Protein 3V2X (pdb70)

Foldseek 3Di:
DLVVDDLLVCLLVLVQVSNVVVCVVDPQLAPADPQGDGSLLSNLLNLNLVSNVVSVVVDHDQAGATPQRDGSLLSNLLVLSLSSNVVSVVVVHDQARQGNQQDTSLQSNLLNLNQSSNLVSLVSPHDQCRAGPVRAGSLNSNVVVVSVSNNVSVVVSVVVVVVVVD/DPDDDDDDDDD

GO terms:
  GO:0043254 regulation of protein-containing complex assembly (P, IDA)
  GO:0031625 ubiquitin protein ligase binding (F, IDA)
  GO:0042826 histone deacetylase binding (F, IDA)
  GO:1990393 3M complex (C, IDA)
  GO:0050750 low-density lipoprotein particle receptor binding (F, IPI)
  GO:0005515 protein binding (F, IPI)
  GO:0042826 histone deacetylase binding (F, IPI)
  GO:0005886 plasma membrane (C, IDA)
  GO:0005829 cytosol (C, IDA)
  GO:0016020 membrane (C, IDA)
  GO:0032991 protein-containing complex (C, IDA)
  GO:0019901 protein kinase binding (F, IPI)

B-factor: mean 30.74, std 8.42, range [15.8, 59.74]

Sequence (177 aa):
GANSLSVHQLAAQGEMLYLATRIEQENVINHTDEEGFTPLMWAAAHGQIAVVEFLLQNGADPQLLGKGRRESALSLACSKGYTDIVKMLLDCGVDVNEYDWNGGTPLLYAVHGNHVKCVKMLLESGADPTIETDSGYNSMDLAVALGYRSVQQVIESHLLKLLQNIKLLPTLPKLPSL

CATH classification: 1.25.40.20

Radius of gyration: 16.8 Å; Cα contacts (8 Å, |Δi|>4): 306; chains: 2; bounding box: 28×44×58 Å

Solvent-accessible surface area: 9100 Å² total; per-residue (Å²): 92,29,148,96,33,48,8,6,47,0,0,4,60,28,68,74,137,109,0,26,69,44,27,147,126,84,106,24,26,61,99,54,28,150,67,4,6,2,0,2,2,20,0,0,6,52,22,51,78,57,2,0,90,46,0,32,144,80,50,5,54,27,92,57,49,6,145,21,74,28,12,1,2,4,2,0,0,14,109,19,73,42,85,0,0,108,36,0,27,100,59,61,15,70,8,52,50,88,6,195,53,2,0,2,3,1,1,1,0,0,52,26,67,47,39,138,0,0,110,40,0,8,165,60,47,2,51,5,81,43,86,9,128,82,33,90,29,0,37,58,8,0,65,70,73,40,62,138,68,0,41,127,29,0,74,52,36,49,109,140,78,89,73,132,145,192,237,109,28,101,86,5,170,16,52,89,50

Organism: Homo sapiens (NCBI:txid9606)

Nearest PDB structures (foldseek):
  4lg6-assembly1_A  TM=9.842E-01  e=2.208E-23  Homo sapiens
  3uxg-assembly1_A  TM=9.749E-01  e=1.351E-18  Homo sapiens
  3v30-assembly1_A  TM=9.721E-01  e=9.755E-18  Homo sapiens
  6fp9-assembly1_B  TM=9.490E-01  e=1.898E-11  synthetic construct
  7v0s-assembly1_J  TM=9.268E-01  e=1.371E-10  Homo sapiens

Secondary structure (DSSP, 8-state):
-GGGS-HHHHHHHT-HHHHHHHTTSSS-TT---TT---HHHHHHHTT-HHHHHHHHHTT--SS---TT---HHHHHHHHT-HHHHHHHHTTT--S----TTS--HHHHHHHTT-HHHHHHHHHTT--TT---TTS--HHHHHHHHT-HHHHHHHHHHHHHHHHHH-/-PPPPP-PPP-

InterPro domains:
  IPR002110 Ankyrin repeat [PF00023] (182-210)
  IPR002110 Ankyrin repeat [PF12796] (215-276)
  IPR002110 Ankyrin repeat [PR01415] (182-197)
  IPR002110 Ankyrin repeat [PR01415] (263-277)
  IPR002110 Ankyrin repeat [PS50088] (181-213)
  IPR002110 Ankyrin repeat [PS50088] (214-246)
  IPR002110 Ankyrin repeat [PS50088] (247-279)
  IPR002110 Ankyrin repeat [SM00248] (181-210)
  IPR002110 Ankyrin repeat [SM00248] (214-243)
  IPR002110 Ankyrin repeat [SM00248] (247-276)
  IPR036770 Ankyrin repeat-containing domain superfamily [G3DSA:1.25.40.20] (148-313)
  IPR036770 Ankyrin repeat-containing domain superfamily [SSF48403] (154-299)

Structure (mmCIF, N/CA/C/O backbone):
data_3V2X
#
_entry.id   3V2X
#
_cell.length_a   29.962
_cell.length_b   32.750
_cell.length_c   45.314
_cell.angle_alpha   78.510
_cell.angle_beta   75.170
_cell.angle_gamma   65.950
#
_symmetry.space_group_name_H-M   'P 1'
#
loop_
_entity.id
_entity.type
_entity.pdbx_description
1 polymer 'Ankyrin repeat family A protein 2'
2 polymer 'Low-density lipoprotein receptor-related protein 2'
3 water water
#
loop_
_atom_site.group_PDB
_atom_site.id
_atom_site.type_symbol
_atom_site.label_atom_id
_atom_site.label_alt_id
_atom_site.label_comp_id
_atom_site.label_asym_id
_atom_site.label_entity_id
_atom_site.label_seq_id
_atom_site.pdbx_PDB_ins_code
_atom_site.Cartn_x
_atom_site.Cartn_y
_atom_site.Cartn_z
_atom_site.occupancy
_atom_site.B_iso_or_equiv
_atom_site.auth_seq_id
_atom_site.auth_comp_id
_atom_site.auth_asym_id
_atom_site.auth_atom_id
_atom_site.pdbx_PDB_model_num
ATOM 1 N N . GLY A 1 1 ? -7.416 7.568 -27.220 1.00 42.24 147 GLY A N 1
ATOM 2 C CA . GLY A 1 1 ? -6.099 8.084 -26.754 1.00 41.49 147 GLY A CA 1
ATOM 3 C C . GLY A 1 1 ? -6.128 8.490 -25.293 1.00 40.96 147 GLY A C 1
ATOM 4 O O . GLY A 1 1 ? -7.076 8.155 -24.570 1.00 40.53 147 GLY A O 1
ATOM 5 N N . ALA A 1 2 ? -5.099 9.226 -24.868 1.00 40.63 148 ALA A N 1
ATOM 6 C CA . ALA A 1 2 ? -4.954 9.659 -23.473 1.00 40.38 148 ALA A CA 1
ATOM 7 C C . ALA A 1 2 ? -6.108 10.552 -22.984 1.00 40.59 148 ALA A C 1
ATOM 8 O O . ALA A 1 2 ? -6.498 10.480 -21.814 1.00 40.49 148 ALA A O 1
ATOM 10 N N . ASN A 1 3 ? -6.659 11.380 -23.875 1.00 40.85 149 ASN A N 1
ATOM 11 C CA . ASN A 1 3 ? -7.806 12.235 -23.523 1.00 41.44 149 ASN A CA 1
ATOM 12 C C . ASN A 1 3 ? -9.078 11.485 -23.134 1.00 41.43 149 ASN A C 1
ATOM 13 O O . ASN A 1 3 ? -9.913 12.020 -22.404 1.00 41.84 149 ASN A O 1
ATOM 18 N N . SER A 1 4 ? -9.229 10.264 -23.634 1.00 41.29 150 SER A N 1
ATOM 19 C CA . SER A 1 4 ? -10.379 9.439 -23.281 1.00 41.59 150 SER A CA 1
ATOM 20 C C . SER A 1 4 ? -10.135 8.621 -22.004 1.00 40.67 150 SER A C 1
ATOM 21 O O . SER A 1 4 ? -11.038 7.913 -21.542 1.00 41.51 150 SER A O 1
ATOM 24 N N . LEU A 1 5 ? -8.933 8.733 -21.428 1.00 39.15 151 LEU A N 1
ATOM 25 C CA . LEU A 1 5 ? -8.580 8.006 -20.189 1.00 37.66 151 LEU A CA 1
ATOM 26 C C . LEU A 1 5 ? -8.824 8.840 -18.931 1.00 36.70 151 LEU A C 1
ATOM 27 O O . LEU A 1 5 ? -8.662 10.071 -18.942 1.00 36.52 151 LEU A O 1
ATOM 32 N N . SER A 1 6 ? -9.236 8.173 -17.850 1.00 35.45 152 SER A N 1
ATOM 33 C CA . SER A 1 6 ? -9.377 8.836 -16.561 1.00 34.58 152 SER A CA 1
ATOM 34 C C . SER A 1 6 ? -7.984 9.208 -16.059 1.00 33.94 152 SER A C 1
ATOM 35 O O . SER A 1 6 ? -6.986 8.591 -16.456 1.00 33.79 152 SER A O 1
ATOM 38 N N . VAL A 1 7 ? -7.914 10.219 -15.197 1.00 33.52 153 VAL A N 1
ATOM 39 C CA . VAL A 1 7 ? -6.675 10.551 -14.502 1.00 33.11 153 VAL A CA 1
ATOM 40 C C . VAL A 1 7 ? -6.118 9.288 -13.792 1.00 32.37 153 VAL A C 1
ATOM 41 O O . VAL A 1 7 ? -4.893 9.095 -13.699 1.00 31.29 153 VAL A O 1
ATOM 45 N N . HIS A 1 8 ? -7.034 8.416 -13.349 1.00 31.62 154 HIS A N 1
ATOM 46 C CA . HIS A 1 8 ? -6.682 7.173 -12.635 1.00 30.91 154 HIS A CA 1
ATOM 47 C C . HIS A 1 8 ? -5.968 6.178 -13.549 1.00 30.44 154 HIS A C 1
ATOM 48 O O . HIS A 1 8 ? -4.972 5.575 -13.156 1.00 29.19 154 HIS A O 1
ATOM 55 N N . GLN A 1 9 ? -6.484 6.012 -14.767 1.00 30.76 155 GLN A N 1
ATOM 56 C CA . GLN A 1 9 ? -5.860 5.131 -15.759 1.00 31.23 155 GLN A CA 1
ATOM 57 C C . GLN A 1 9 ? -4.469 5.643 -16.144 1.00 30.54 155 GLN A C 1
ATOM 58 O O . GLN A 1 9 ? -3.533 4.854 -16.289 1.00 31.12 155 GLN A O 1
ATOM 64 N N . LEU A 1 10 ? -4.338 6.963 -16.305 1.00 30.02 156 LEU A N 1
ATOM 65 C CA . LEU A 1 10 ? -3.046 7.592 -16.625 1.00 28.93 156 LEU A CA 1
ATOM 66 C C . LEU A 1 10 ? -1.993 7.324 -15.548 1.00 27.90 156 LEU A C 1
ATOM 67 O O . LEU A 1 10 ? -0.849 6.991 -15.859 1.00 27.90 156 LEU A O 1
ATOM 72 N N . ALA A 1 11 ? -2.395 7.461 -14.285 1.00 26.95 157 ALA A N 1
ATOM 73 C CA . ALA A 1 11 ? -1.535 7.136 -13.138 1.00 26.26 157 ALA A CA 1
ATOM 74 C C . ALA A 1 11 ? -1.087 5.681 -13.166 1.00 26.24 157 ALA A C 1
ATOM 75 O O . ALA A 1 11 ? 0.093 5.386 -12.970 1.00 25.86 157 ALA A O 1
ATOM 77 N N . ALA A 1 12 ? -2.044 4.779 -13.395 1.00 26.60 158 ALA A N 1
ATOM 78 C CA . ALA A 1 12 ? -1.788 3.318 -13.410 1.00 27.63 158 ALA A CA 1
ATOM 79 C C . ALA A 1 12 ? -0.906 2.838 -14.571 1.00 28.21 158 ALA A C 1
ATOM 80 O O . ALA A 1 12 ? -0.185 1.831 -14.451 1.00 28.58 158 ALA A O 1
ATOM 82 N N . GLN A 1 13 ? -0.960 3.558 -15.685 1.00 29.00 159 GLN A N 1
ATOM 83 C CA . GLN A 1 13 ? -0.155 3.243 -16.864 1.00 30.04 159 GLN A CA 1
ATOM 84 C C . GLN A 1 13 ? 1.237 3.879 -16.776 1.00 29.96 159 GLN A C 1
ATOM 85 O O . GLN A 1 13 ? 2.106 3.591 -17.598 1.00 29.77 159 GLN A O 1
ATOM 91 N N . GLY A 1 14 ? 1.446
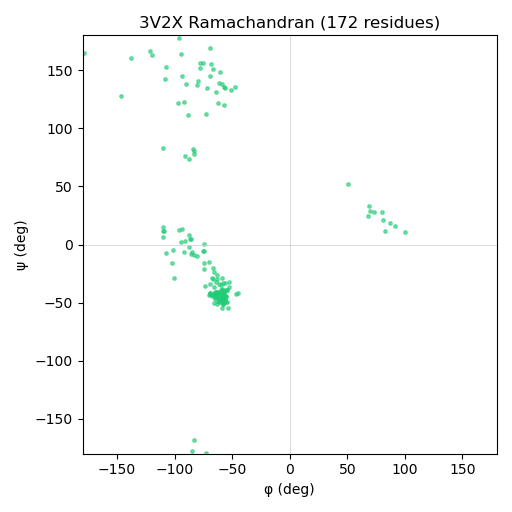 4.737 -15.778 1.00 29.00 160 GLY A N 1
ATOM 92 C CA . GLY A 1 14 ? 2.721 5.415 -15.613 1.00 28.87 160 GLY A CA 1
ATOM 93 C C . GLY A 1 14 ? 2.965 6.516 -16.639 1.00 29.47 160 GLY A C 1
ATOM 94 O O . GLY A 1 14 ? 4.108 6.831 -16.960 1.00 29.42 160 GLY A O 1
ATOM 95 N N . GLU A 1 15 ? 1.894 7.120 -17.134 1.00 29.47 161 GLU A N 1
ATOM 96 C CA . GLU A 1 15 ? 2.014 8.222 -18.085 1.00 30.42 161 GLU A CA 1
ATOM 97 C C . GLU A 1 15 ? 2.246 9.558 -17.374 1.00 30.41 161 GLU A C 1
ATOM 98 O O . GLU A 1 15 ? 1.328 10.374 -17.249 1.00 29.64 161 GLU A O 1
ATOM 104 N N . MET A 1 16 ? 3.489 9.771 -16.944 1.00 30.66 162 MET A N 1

**********

→ **Try it**
Wherever a line in the data above holds the word "superfamily", copy that line.

→ **Exercise output**
  IPR036770 Ankyrin repeat-containing domain superfamily [G3DSA:1.25.40.20] (148-313)
  IPR036770 Ankyrin repeat-containing domain superfamily [SSF48403] (154-299)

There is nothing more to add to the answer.